A line below contains "ATOM 200 O O", and a later one contains "ATOM 225 C C". Repeat both, with every line between them, exactly.

> [Data entries]
Start of Block
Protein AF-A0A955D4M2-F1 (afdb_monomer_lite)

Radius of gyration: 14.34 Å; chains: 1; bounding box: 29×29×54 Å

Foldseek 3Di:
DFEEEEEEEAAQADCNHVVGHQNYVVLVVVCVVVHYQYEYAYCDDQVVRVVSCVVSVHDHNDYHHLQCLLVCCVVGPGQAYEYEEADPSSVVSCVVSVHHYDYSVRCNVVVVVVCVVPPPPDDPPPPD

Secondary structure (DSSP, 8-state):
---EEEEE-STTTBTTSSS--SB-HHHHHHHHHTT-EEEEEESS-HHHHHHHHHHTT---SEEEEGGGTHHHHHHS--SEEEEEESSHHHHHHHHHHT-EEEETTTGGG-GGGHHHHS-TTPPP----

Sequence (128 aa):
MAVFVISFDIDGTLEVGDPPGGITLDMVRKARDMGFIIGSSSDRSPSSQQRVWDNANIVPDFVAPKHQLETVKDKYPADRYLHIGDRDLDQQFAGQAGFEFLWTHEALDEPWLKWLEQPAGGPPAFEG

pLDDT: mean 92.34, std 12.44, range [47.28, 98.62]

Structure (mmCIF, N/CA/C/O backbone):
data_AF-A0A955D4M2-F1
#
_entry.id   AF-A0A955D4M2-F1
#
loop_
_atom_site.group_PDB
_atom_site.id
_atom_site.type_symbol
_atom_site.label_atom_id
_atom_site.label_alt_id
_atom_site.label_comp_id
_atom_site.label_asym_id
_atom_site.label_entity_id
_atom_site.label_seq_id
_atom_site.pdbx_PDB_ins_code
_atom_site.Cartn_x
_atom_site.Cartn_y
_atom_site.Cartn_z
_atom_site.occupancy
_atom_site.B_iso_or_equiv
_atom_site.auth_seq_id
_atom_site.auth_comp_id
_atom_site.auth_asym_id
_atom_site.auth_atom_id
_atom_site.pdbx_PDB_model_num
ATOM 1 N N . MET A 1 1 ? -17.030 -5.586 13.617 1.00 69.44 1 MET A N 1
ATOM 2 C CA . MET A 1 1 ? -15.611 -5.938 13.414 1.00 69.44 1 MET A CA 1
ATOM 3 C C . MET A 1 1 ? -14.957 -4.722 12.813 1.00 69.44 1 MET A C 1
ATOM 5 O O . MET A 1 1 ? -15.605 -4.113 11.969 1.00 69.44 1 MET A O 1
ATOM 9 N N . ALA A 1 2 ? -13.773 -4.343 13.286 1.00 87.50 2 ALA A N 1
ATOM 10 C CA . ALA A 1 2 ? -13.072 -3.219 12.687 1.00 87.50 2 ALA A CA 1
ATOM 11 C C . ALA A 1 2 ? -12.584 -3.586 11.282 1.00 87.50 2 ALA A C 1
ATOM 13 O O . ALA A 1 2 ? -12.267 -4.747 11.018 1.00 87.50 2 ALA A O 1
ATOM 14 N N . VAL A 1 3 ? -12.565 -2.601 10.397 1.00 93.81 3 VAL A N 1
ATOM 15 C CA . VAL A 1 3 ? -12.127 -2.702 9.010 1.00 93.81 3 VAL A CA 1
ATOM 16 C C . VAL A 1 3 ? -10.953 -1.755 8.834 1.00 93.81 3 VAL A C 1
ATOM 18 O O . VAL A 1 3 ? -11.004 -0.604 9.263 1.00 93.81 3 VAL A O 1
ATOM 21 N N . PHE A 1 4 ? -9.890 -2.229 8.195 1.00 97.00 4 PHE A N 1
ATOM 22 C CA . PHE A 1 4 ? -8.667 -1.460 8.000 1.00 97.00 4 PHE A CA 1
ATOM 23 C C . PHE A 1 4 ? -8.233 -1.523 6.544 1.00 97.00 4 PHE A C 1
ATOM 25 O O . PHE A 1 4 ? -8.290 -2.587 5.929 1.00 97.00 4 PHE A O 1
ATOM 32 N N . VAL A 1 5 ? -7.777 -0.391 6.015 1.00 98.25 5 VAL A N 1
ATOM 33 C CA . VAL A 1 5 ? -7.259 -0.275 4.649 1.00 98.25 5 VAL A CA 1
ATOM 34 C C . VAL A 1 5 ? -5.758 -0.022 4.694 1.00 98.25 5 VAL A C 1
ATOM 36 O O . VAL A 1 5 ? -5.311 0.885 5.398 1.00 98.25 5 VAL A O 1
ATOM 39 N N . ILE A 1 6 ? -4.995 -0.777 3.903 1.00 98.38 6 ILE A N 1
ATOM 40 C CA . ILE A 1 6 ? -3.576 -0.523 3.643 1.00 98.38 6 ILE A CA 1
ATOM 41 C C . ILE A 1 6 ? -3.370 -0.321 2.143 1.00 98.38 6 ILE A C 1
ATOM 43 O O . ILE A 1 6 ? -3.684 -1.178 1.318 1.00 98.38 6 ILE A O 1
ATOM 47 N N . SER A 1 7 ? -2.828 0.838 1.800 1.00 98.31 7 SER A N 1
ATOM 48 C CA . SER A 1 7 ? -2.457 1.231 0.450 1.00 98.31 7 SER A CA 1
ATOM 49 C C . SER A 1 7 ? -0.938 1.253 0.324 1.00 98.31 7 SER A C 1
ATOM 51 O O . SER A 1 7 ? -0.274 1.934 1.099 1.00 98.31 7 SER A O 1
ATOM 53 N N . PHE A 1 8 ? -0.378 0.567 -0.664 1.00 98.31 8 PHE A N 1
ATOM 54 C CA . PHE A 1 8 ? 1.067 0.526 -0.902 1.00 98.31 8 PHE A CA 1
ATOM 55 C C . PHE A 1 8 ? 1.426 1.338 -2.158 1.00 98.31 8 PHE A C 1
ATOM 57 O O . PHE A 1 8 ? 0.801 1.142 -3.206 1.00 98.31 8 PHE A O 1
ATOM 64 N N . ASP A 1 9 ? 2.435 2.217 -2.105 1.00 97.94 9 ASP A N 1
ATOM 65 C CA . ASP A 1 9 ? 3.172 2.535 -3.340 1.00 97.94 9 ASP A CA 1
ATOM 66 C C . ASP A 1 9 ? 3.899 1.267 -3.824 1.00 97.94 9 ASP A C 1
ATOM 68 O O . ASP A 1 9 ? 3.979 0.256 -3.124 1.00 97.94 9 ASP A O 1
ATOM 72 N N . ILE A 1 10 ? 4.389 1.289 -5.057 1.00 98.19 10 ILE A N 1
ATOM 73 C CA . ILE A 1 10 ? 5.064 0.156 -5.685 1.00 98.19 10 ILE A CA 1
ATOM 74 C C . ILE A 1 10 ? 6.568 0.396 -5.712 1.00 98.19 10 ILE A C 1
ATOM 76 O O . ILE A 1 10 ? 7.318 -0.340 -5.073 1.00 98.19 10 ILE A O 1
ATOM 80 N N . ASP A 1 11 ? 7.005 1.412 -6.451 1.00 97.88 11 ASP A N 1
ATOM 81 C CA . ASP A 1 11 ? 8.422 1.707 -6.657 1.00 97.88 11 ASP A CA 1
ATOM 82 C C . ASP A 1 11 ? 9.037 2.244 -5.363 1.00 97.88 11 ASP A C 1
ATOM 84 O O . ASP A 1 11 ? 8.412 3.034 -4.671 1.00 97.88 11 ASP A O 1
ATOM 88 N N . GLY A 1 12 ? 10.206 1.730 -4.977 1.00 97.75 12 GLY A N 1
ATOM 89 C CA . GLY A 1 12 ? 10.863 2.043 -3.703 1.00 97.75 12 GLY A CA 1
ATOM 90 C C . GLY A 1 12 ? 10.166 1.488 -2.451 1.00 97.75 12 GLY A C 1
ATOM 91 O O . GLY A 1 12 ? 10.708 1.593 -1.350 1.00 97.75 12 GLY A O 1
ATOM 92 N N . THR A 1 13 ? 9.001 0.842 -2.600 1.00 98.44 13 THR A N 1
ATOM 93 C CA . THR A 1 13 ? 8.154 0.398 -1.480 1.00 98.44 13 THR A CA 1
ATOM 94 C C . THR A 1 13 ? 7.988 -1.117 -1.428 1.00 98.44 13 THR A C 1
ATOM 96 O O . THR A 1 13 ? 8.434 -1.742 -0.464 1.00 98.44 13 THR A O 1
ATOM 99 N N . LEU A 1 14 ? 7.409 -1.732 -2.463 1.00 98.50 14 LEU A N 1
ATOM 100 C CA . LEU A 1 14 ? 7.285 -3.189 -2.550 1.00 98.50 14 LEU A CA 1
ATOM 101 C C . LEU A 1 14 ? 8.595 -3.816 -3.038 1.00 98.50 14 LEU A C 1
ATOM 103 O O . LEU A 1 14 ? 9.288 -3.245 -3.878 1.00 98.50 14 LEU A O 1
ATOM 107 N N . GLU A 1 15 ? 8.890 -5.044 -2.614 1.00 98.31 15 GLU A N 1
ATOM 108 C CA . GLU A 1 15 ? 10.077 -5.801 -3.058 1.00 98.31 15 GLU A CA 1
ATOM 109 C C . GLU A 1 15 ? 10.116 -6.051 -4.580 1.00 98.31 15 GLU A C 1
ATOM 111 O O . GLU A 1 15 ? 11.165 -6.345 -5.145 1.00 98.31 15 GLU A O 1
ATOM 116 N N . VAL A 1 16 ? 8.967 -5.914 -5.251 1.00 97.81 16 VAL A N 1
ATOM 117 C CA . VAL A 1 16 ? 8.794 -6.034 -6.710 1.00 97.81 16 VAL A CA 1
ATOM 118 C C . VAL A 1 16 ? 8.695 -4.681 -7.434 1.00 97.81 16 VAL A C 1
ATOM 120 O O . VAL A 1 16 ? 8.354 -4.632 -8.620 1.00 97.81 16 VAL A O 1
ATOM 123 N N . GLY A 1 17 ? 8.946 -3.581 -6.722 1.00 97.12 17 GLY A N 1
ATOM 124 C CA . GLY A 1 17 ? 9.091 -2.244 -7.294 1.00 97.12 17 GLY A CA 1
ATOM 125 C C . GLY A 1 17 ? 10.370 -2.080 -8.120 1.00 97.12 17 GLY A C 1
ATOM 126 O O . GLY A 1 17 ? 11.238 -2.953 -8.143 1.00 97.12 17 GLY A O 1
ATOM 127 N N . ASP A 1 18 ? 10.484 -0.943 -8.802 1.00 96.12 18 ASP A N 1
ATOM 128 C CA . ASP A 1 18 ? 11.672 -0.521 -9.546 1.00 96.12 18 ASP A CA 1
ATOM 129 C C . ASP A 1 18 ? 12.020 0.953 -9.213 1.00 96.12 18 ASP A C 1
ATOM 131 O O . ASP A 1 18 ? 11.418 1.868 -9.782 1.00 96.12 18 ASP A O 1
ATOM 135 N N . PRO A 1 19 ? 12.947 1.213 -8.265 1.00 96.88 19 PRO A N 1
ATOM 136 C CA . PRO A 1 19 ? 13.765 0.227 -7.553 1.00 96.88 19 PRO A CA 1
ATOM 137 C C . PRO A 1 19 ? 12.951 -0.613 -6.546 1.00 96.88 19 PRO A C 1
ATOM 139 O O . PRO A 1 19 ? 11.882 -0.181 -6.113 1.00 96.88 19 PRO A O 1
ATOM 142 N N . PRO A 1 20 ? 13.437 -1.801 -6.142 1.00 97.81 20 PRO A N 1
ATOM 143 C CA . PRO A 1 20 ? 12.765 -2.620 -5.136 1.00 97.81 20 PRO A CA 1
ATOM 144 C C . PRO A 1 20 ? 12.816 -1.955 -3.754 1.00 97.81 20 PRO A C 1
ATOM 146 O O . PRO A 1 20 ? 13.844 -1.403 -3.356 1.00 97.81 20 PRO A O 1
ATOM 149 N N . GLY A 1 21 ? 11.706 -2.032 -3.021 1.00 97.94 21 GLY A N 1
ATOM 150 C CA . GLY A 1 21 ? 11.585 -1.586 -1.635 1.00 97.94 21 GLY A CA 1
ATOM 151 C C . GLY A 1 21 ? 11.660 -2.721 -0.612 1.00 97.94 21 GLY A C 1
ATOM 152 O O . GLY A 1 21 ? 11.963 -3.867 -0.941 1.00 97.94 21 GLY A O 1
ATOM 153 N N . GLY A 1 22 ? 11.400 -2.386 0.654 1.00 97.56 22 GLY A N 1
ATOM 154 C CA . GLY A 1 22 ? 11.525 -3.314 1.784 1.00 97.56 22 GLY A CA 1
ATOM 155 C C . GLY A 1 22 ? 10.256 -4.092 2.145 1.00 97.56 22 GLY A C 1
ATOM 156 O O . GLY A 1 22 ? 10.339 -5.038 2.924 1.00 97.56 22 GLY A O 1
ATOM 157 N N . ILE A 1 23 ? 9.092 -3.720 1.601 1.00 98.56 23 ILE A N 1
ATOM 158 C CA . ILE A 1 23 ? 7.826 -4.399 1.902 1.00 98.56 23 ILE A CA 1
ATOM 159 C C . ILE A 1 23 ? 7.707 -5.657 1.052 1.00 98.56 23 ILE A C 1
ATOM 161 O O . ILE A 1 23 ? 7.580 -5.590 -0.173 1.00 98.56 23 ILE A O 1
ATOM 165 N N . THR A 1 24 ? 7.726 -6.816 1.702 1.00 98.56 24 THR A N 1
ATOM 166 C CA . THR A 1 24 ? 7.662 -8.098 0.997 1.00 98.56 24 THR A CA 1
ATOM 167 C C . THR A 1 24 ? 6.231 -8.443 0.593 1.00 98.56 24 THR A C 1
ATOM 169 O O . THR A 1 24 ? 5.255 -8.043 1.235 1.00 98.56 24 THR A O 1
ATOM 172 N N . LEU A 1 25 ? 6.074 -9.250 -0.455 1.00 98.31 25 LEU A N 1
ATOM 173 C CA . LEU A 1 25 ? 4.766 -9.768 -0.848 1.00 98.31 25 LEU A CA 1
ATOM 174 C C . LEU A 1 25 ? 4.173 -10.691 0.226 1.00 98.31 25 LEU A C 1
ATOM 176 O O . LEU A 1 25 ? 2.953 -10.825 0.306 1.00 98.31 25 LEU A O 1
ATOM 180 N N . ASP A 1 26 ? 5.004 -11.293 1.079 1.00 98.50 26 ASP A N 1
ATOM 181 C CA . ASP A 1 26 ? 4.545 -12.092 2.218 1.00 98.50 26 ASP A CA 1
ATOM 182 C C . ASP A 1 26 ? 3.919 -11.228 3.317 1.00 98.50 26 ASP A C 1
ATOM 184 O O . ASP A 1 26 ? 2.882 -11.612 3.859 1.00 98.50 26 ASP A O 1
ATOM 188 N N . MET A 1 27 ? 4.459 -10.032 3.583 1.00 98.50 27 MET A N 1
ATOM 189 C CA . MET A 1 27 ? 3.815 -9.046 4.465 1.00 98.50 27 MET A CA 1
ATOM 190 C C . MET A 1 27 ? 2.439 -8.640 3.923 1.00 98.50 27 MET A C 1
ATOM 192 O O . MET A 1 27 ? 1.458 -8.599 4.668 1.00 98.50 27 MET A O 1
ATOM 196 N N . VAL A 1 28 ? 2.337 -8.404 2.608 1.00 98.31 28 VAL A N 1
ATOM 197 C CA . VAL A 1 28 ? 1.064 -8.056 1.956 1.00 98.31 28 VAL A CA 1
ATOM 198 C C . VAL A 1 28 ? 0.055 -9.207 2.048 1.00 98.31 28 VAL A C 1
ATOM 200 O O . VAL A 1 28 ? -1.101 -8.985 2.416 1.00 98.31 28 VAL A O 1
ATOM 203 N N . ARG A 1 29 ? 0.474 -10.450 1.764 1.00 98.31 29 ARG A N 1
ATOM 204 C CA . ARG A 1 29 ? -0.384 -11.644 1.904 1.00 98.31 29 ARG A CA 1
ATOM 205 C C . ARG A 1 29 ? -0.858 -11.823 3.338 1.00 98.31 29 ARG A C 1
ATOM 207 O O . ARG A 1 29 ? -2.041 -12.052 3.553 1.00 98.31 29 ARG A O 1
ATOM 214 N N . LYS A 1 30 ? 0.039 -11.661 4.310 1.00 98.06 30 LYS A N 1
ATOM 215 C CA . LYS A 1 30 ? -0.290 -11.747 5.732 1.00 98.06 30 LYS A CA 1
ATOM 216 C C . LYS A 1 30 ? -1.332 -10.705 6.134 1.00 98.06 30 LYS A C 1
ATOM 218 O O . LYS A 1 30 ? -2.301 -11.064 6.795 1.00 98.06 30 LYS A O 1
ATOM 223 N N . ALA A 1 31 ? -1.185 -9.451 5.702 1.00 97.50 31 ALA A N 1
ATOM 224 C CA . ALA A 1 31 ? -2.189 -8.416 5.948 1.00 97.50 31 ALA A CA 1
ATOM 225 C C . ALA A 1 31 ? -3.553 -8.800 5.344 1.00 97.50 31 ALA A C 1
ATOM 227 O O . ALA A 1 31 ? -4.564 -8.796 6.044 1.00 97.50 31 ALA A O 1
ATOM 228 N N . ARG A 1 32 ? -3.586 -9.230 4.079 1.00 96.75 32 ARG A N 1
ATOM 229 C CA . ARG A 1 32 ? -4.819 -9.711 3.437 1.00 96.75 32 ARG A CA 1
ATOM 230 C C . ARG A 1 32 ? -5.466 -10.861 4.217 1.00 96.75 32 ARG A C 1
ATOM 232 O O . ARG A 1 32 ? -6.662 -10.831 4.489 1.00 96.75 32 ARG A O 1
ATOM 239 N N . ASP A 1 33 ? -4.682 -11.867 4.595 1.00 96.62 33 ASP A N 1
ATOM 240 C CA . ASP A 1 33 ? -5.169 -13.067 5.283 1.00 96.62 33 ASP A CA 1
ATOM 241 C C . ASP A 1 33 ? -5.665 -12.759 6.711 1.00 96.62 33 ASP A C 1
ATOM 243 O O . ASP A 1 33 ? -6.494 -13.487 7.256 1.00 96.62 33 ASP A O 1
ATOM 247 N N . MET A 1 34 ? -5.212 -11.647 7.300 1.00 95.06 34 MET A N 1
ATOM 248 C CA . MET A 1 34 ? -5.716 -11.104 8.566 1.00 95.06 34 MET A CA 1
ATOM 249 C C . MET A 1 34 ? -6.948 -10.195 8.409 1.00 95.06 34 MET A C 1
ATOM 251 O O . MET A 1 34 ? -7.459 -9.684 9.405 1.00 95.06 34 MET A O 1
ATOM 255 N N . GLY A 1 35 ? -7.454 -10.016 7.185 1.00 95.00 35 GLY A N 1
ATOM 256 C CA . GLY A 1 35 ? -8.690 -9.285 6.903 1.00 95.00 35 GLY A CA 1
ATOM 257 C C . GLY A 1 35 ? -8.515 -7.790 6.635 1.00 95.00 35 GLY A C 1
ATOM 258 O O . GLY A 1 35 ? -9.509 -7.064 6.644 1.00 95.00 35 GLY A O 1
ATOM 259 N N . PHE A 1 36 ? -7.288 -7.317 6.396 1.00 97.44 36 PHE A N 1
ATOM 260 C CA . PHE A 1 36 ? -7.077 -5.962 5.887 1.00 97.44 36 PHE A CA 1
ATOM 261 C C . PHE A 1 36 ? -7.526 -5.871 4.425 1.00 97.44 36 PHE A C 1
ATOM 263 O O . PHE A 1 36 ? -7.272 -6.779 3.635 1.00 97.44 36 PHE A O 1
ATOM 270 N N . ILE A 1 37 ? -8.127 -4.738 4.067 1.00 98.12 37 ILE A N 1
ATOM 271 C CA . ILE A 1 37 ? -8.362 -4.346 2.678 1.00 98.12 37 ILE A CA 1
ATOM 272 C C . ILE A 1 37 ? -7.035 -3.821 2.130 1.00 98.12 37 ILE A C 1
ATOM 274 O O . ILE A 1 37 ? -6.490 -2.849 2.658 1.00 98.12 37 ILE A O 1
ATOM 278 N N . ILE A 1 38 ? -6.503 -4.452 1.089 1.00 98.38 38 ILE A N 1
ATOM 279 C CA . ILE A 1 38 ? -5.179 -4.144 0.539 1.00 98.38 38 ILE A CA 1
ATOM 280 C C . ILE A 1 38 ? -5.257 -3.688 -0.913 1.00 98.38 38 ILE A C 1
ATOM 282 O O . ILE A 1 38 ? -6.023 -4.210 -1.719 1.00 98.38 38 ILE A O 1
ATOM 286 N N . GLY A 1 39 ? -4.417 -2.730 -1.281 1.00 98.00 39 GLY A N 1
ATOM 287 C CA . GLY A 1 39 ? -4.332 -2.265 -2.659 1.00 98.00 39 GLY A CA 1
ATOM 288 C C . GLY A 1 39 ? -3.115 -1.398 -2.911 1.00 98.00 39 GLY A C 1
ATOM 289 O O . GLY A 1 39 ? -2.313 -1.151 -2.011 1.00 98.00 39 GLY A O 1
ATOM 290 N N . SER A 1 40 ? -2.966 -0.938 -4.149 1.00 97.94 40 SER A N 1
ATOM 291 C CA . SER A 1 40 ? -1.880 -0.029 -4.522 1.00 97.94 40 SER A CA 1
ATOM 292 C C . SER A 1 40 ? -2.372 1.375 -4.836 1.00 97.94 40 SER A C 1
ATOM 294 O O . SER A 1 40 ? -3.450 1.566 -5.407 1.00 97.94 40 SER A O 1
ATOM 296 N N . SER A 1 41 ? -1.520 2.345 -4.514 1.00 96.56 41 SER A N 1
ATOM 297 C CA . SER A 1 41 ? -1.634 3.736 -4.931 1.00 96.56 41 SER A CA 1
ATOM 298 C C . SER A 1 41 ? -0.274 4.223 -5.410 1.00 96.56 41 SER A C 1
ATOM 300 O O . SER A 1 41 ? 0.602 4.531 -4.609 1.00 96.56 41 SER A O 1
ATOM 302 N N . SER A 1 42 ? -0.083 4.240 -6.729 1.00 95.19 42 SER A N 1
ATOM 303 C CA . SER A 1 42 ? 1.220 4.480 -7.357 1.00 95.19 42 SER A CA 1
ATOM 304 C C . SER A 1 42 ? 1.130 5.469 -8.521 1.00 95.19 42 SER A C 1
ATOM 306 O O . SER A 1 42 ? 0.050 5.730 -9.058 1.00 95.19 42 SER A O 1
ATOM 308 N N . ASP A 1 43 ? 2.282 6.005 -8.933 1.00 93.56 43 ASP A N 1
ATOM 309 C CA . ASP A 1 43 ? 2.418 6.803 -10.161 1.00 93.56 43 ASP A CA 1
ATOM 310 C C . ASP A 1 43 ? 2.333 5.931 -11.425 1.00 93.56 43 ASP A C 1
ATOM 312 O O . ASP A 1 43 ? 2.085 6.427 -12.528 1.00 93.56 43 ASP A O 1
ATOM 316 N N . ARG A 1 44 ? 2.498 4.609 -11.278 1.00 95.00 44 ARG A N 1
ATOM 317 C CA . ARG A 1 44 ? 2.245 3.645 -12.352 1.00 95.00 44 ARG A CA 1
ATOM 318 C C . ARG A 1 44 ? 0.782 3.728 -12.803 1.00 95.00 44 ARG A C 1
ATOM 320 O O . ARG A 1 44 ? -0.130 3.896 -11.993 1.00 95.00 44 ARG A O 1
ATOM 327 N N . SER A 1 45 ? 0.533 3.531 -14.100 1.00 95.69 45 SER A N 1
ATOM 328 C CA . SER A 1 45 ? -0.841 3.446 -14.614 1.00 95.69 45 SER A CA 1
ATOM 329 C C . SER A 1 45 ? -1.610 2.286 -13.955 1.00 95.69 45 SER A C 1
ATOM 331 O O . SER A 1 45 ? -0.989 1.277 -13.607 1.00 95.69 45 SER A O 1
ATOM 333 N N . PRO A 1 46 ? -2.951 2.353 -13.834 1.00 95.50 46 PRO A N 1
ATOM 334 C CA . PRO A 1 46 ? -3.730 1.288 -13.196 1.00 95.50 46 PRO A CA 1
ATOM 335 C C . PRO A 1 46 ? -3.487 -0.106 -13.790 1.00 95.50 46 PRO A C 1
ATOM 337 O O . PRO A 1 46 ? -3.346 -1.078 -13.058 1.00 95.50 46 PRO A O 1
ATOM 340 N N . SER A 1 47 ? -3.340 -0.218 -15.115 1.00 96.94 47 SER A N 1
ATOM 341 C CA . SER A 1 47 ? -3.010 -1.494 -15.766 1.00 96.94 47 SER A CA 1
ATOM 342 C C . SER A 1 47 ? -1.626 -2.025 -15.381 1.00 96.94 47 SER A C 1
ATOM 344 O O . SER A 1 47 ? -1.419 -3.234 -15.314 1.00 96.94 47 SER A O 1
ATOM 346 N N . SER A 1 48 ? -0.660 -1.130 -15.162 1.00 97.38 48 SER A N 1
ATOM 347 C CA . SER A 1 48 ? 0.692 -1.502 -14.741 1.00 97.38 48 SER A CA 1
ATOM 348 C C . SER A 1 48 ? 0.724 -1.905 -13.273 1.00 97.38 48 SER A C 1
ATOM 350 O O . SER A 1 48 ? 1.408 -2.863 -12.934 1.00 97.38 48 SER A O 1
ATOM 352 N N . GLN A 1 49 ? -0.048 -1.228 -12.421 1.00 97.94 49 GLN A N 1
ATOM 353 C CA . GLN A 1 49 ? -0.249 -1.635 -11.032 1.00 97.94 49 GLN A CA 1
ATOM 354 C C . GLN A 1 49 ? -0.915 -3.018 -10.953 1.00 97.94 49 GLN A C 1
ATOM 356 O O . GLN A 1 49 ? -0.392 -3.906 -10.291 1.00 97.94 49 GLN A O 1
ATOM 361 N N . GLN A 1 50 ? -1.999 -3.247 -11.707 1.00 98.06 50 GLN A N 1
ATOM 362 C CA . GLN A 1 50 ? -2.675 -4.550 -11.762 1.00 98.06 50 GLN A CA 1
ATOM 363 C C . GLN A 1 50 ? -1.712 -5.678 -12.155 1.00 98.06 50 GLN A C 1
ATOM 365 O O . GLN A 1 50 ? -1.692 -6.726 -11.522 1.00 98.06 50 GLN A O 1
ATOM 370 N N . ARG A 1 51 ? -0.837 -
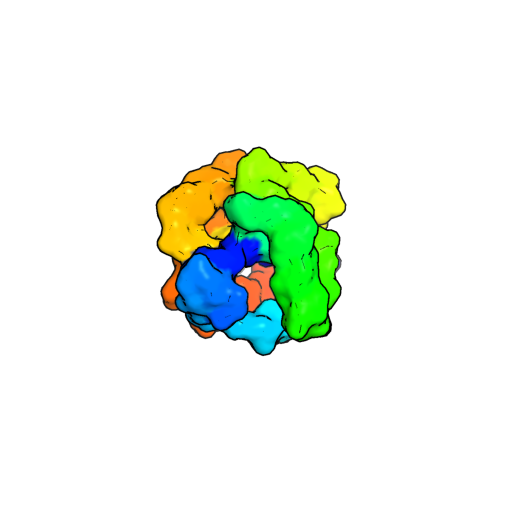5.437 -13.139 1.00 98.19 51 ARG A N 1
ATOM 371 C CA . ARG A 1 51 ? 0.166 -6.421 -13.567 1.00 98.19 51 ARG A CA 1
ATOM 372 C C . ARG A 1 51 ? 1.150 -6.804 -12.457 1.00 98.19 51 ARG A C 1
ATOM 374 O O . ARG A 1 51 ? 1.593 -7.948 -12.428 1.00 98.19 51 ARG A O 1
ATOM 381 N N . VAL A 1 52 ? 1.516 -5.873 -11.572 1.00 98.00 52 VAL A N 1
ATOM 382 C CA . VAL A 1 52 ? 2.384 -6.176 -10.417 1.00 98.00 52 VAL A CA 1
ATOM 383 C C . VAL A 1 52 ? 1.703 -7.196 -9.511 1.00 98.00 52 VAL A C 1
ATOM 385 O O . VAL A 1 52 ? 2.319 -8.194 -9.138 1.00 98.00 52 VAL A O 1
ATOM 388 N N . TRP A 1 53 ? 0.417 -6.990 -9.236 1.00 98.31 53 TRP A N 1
End of Block
> [Exercise solution]
ATOM 200 O O . VAL A 1 28 ? -1.101 -8.985 2.416 1.00 98.31 28 VAL A O 1
ATOM 203 N N . ARG A 1 29 ? 0.474 -10.450 1.764 1.00 98.31 29 ARG A N 1
ATOM 204 C CA . ARG A 1 29 ? -0.384 -11.644 1.904 1.00 98.31 29 ARG A CA 1
ATOM 205 C C . ARG A 1 29 ? -0.858 -11.823 3.338 1.00 98.31 29 ARG A C 1
ATOM 207 O O . ARG A 1 29 ? -2.041 -12.052 3.553 1.00 98.31 29 ARG A O 1
ATOM 214 N N . LYS A 1 30 ? 0.039 -11.661 4.310 1.00 98.06 30 LYS A N 1
ATOM 215 C CA . LYS A 1 30 ? -0.290 -11.747 5.732 1.00 98.06 30 LYS A CA 1
ATOM 216 C C . LYS A 1 30 ? -1.332 -10.705 6.134 1.00 98.06 30 LYS A C 1
ATOM 218 O O . LYS A 1 30 ? -2.301 -11.064 6.795 1.00 98.06 30 LYS A O 1
ATOM 223 N N . ALA A 1 31 ? -1.185 -9.451 5.702 1.00 97.50 31 ALA A N 1
ATOM 224 C CA . ALA A 1 31 ? -2.189 -8.416 5.948 1.00 97.50 31 ALA A CA 1
ATOM 225 C C . ALA A 1 31 ? -3.553 -8.800 5.344 1.00 97.50 31 ALA A C 1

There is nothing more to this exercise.